A dataframe containing the list of mutations to be analyzed.

bam_file_path

Path to the BAM file containing sequencing data.

reference_path

Path to the reference genome file, typically in FASTA format.

model

The model to be used for calling mutations for SNVs.

model_indels

The model to be used for calling mutations for indels.

alpha

Significance level for statistical testing, default is 0.05.

use_turboem

Logical flag indicating whether to use the turboEM algorithm, default is TRUE.
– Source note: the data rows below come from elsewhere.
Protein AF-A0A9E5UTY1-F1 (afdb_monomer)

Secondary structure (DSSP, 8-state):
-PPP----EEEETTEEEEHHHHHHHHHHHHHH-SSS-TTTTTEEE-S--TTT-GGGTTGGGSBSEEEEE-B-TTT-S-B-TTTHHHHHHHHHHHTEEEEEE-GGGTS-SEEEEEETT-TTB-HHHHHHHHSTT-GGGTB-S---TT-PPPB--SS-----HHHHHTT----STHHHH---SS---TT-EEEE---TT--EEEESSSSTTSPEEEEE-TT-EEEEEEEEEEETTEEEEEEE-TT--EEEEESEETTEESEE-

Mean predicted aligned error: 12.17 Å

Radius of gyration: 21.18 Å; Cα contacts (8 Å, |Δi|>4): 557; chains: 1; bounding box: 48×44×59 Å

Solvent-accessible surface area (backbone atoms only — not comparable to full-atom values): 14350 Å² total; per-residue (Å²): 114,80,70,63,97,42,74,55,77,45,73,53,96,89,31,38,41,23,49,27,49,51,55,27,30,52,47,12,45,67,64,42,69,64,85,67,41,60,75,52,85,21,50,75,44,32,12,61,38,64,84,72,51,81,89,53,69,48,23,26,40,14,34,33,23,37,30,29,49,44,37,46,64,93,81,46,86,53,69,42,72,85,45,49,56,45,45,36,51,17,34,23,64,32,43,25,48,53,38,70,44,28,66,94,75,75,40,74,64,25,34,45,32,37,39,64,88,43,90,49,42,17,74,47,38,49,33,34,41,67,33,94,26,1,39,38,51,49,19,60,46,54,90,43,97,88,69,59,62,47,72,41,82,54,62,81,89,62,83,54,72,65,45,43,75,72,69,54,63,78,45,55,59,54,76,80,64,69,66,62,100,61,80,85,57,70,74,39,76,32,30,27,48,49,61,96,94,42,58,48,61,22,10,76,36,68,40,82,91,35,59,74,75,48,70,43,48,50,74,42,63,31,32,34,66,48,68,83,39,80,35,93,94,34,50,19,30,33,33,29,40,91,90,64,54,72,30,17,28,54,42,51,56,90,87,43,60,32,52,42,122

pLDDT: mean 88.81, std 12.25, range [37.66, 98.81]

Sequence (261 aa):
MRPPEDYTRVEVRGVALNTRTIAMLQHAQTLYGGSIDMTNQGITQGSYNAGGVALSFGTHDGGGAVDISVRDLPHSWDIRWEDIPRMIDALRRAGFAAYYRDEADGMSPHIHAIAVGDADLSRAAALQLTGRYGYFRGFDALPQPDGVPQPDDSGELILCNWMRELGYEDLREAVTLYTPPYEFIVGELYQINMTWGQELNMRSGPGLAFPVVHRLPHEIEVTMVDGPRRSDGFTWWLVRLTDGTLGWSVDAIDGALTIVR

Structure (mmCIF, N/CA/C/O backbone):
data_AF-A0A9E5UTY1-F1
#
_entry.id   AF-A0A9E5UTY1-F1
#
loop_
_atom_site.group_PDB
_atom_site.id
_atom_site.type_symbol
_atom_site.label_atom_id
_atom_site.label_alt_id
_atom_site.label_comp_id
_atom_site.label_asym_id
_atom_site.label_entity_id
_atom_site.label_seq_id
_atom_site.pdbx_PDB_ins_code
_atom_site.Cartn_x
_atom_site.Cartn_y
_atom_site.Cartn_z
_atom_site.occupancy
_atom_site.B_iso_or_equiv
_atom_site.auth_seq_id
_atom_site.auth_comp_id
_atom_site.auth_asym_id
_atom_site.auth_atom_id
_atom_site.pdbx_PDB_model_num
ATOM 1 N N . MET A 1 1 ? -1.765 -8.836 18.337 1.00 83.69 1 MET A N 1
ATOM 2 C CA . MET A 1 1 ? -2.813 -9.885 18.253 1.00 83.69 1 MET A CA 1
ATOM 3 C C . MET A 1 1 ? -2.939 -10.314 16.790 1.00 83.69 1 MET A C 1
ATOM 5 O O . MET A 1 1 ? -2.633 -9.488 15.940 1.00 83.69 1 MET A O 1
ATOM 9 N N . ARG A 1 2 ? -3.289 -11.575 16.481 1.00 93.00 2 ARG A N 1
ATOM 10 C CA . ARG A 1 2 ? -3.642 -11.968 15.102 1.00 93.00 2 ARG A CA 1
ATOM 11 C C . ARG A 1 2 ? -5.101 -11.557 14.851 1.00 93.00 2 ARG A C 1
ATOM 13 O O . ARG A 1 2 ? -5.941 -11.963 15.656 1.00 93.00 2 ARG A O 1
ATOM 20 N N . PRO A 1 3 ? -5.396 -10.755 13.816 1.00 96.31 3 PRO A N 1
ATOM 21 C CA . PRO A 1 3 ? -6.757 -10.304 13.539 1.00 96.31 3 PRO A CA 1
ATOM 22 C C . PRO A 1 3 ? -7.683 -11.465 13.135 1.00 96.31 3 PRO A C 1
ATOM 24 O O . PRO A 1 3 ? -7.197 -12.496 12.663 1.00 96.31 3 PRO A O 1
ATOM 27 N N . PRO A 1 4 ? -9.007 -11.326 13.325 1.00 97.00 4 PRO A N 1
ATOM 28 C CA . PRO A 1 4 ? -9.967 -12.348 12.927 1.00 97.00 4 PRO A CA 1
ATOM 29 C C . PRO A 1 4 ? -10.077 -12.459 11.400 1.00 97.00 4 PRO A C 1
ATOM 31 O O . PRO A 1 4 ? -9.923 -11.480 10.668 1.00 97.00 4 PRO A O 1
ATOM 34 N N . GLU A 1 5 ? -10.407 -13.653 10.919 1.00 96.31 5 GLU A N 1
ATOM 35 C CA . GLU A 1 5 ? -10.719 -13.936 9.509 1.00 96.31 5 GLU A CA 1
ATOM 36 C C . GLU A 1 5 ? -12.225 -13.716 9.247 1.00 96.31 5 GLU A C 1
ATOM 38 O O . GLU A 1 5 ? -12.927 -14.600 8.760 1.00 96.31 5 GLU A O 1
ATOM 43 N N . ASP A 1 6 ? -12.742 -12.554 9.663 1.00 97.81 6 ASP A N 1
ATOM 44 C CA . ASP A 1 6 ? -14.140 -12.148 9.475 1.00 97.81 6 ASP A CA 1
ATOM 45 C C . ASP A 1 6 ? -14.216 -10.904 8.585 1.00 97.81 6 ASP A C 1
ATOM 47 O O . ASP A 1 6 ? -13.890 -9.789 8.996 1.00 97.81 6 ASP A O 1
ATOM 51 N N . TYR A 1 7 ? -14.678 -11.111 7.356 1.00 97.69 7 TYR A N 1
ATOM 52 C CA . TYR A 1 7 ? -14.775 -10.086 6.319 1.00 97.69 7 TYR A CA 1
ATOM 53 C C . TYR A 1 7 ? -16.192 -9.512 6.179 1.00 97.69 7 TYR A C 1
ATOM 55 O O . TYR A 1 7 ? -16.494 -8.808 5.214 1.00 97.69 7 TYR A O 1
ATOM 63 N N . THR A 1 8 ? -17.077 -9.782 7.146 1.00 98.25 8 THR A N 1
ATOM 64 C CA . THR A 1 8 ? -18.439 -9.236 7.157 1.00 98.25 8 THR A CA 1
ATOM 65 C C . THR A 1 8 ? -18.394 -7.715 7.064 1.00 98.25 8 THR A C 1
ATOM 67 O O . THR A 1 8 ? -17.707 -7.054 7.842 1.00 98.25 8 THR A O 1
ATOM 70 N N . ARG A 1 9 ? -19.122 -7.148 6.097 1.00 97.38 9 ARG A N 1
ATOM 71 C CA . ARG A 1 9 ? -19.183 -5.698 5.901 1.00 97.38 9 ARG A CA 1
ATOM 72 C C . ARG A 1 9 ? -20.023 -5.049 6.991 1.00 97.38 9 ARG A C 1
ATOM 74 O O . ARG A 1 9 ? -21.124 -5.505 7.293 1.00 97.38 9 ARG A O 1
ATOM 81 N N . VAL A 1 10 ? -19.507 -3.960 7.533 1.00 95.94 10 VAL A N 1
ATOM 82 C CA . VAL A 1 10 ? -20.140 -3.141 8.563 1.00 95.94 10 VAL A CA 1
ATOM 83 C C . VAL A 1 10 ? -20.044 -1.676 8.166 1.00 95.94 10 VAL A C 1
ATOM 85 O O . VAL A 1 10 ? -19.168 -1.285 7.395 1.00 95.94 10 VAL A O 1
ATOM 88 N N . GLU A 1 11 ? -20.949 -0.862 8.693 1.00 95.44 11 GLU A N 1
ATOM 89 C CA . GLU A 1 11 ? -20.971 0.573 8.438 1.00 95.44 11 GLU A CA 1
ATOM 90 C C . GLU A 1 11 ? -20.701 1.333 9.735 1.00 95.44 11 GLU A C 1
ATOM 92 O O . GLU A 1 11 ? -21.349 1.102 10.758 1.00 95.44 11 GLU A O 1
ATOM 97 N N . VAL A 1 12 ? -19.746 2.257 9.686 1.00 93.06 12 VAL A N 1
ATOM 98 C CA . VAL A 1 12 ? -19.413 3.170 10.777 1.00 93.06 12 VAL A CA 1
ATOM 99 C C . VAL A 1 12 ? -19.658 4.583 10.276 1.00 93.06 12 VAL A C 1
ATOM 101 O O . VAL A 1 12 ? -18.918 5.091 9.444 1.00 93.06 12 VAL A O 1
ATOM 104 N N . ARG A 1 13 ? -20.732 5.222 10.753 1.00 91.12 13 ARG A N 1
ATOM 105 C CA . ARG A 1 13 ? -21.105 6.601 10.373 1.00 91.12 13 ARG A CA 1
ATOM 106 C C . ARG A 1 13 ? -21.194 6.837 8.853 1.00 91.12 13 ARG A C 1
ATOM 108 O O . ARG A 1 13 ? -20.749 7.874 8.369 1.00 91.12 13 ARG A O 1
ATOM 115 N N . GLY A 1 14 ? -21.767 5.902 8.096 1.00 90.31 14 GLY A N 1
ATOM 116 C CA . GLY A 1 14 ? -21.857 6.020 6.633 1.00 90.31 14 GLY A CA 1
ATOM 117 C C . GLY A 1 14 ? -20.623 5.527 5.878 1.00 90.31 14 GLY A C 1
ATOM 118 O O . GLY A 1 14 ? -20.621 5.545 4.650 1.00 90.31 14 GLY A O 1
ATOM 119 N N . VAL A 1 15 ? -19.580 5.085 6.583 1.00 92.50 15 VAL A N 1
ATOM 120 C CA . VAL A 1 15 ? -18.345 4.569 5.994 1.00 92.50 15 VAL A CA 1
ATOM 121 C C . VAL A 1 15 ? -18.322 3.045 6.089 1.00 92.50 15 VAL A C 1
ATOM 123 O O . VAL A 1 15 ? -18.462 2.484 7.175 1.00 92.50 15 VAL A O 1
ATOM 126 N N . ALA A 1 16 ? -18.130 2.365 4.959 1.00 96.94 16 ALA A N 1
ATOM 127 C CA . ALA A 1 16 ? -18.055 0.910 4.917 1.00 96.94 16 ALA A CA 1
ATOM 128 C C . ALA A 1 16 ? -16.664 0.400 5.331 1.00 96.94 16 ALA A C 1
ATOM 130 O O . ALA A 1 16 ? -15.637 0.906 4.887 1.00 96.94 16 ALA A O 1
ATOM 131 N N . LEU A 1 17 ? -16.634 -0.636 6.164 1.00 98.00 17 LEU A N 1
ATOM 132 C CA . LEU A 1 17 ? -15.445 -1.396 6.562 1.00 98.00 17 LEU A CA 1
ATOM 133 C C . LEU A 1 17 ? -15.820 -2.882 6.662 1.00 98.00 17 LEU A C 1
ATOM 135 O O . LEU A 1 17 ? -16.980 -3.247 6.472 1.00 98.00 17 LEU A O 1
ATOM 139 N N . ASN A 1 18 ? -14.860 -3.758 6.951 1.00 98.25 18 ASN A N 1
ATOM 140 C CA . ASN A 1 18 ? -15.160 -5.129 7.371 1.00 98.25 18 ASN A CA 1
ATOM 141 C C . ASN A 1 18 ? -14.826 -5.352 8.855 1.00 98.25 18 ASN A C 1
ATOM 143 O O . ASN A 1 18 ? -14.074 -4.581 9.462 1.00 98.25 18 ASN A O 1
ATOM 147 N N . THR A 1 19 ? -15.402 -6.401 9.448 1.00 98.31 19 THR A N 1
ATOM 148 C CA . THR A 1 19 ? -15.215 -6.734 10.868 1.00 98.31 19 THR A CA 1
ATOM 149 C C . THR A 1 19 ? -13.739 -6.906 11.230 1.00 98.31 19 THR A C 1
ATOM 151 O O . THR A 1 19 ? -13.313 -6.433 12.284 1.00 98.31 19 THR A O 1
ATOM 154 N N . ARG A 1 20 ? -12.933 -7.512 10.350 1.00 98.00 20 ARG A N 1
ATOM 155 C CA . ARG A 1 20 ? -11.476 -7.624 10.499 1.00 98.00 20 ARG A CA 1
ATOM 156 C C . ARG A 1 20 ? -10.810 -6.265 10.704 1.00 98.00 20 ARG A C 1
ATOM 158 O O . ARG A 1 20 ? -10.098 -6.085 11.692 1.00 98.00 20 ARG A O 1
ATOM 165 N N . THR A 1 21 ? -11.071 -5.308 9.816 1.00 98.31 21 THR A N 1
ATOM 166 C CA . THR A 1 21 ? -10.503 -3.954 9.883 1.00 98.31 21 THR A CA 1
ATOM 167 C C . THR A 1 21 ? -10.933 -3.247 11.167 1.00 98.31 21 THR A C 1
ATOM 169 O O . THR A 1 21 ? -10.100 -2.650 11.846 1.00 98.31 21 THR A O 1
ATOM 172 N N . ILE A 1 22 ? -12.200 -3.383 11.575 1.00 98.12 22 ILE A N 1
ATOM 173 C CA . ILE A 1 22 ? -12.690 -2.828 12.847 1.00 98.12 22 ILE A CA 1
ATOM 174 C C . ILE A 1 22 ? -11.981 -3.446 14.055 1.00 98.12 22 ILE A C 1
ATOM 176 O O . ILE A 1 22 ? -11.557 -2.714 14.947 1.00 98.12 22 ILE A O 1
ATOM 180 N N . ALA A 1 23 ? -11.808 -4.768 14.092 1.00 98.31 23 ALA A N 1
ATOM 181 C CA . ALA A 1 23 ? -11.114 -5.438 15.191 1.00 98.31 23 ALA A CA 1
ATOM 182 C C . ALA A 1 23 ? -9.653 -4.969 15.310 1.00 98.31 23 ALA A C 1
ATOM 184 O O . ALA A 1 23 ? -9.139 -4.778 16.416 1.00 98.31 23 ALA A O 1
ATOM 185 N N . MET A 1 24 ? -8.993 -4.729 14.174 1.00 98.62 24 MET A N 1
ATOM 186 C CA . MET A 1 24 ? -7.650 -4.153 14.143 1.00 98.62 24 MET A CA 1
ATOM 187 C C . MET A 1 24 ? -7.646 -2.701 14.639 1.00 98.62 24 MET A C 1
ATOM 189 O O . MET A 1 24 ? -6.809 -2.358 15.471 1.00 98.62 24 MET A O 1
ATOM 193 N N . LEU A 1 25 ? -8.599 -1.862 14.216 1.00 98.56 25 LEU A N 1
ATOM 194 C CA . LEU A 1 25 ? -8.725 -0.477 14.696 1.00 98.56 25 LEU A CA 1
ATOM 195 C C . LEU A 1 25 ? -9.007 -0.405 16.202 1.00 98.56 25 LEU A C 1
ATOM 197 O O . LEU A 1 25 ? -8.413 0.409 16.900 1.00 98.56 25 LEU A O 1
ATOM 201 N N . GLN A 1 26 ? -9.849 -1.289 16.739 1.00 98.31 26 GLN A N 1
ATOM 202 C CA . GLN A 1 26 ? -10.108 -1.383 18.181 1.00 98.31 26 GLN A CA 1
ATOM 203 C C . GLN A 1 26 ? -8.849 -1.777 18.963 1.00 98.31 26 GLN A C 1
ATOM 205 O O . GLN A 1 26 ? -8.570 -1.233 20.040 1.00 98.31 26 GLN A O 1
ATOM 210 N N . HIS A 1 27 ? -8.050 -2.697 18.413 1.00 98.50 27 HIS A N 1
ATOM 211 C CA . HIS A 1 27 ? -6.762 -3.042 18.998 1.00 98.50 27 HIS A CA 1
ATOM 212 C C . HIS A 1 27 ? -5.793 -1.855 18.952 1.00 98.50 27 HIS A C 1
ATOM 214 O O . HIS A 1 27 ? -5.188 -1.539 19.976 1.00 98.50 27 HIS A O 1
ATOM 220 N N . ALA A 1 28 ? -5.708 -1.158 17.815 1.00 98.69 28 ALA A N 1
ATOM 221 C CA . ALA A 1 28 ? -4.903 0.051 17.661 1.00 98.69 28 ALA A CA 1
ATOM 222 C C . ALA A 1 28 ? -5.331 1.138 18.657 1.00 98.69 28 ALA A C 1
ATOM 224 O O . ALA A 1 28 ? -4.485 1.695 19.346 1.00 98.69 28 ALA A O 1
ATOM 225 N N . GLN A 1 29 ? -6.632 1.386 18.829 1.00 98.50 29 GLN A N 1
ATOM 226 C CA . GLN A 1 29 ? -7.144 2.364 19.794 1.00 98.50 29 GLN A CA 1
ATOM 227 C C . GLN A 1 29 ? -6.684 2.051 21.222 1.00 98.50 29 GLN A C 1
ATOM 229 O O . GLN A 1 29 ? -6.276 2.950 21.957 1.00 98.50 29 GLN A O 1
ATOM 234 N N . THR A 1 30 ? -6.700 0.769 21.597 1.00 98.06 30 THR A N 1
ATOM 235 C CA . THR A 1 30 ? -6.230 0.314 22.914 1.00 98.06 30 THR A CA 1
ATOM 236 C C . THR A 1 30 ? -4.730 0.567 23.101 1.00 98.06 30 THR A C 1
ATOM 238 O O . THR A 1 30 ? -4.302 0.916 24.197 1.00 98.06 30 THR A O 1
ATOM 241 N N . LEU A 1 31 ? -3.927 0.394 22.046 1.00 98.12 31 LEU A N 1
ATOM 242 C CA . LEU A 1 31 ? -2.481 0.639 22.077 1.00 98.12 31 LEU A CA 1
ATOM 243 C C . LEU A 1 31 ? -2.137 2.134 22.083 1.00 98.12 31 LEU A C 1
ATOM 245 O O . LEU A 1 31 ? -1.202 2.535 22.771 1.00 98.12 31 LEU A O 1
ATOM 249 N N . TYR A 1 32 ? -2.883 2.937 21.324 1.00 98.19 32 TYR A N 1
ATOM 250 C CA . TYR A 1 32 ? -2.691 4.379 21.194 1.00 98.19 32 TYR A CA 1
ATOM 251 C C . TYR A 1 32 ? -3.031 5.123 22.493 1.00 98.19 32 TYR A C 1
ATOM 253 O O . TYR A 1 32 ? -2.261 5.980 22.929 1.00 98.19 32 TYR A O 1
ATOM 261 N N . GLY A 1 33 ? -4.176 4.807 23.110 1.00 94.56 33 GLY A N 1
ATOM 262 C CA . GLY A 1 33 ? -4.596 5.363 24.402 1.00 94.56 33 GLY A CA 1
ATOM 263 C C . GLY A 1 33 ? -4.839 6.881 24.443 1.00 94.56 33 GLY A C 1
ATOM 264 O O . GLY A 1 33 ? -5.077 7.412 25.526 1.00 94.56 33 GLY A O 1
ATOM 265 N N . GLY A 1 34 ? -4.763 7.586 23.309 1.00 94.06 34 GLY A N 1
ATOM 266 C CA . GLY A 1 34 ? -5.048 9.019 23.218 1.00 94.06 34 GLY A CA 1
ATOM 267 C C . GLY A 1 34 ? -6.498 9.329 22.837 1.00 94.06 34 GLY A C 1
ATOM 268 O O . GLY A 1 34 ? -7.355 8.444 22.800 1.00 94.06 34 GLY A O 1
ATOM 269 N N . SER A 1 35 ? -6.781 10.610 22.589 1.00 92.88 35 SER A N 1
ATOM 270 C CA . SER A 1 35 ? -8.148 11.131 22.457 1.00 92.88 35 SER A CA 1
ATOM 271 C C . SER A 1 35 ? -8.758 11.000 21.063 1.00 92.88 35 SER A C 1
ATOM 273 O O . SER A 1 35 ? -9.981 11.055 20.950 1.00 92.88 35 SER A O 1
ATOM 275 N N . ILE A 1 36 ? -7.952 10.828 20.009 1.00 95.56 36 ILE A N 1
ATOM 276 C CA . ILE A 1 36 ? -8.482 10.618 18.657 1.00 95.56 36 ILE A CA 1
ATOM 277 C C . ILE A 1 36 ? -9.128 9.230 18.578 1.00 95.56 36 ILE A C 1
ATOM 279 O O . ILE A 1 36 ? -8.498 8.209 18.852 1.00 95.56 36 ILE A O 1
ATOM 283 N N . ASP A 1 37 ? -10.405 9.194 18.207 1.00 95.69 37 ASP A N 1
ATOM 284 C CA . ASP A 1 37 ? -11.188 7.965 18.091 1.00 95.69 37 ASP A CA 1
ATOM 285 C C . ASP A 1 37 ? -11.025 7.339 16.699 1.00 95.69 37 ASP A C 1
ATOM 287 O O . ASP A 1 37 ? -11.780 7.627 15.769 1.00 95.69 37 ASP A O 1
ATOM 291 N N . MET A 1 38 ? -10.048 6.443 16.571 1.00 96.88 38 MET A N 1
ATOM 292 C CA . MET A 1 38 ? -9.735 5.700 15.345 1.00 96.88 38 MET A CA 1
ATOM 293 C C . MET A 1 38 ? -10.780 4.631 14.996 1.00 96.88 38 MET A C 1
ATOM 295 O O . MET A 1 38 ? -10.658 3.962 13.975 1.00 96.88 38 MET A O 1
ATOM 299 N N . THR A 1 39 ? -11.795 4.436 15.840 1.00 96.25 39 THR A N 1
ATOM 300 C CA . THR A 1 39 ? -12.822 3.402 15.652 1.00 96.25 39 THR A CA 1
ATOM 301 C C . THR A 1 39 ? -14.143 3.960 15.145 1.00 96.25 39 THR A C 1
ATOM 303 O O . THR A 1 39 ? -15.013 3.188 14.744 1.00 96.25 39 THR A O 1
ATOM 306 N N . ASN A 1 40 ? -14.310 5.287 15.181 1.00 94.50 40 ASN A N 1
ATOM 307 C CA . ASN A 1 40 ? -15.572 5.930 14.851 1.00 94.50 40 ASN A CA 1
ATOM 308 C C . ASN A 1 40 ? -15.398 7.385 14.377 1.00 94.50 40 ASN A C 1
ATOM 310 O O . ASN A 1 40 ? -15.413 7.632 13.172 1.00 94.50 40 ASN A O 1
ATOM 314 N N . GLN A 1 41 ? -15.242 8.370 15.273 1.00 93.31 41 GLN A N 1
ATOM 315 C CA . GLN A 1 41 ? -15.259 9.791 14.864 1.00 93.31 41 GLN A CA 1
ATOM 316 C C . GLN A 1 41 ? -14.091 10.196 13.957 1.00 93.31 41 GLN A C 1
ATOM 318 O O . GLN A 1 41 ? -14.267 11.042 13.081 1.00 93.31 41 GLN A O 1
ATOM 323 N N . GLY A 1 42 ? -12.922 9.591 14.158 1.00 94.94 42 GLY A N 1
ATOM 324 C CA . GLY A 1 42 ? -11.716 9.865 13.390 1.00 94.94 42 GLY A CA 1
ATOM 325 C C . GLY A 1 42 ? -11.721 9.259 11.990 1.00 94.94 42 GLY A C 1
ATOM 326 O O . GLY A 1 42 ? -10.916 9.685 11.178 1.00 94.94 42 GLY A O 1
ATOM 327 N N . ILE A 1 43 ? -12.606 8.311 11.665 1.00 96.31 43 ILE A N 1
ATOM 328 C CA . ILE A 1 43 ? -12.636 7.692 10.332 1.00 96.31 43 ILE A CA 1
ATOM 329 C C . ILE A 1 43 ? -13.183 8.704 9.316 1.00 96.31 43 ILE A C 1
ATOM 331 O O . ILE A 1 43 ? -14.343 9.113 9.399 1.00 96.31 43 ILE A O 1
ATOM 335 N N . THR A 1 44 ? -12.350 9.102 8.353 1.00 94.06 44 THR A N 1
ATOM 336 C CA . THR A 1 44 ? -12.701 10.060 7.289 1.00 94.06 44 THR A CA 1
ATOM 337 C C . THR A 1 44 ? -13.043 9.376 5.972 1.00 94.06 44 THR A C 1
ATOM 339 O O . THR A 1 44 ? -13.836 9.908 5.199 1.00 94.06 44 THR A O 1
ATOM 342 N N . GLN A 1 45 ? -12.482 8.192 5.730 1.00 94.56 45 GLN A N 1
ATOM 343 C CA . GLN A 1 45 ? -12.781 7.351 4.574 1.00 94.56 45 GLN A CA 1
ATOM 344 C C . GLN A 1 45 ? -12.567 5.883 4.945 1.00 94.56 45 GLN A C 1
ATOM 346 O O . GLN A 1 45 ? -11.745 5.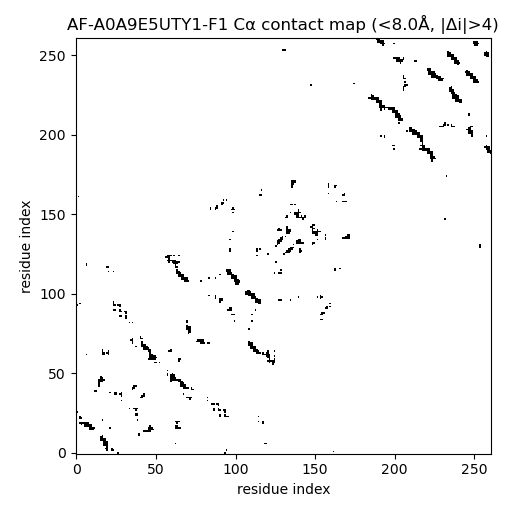566 5.799 1.00 94.56 45 GLN A O 1
ATOM 351 N N . GLY A 1 46 ? -13.299 4.976 4.306 1.00 93.69 46 GLY A N 1
ATOM 352 C CA . GLY A 1 46 ? -13.186 3.540 4.556 1.00 93.69 46 GLY A CA 1
ATOM 353 C C . GLY A 1 46 ? -13.077 2.735 3.280 1.00 93.69 46 GLY A C 1
ATOM 354 O O . GLY A 1 46 ? -12.785 3.265 2.211 1.00 93.69 46 GLY A O 1
ATOM 355 N N . SER A 1 47 ? -13.291 1.442 3.432 1.00 96.62 47 SER A N 1
ATOM 356 C CA . SER A 1 47 ? -13.180 0.421 2.403 1.00 96.62 47 SER A CA 1
ATOM 357 C C . SER A 1 47 ? -14.395 0.401 1.469 1.00 96.62 47 SER A C 1
ATOM 359 O O . SER A 1 47 ? -15.419 1.033 1.727 1.00 96.62 47 SER A O 1
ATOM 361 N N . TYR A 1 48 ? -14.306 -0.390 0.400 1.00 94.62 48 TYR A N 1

calculate_confidence_intervals

Logical flag indicating whether to calculate confidence intervals, default is FALSE.

batch_size

Number of positions to process in each batch; if NULL, it's determined based on the data.

Value

A data.frame() with information about the individual mutation calls, including:

chr, genomic_pos

The genomic position of the mutation.

ref, alt

The reference and alternative allele.

EM_converged

If the EM algorithm converged.

EM_steps, fpeval, objfeval

Number of steps and function evaluations by the EM algorithm.

tf_est

The estiamted tumor fraction (allele fraction).

tf_min, tf_max

The confidence interval of tf_est.

exp_count

The expected count of the alternative allele under the error (null) model.

count

The count of the alternative allele.

coverage

The coverage used by the model (only referenceredas with and alternative allele).

full_coverage

The total coverage of the position (for reference).

obs_freq

The observed frequency of the alternative allele.

ll_0, ll_A

The value of the log-likelihood function under the null (tf=0) and alternative (tf>0) hypothesis.

Q_val, df, p_val

The chisq test statistic, degrees of freedom and p-value of the statistical test.

mutation_detected

Whether the mutation was detected at the supplied alpha level.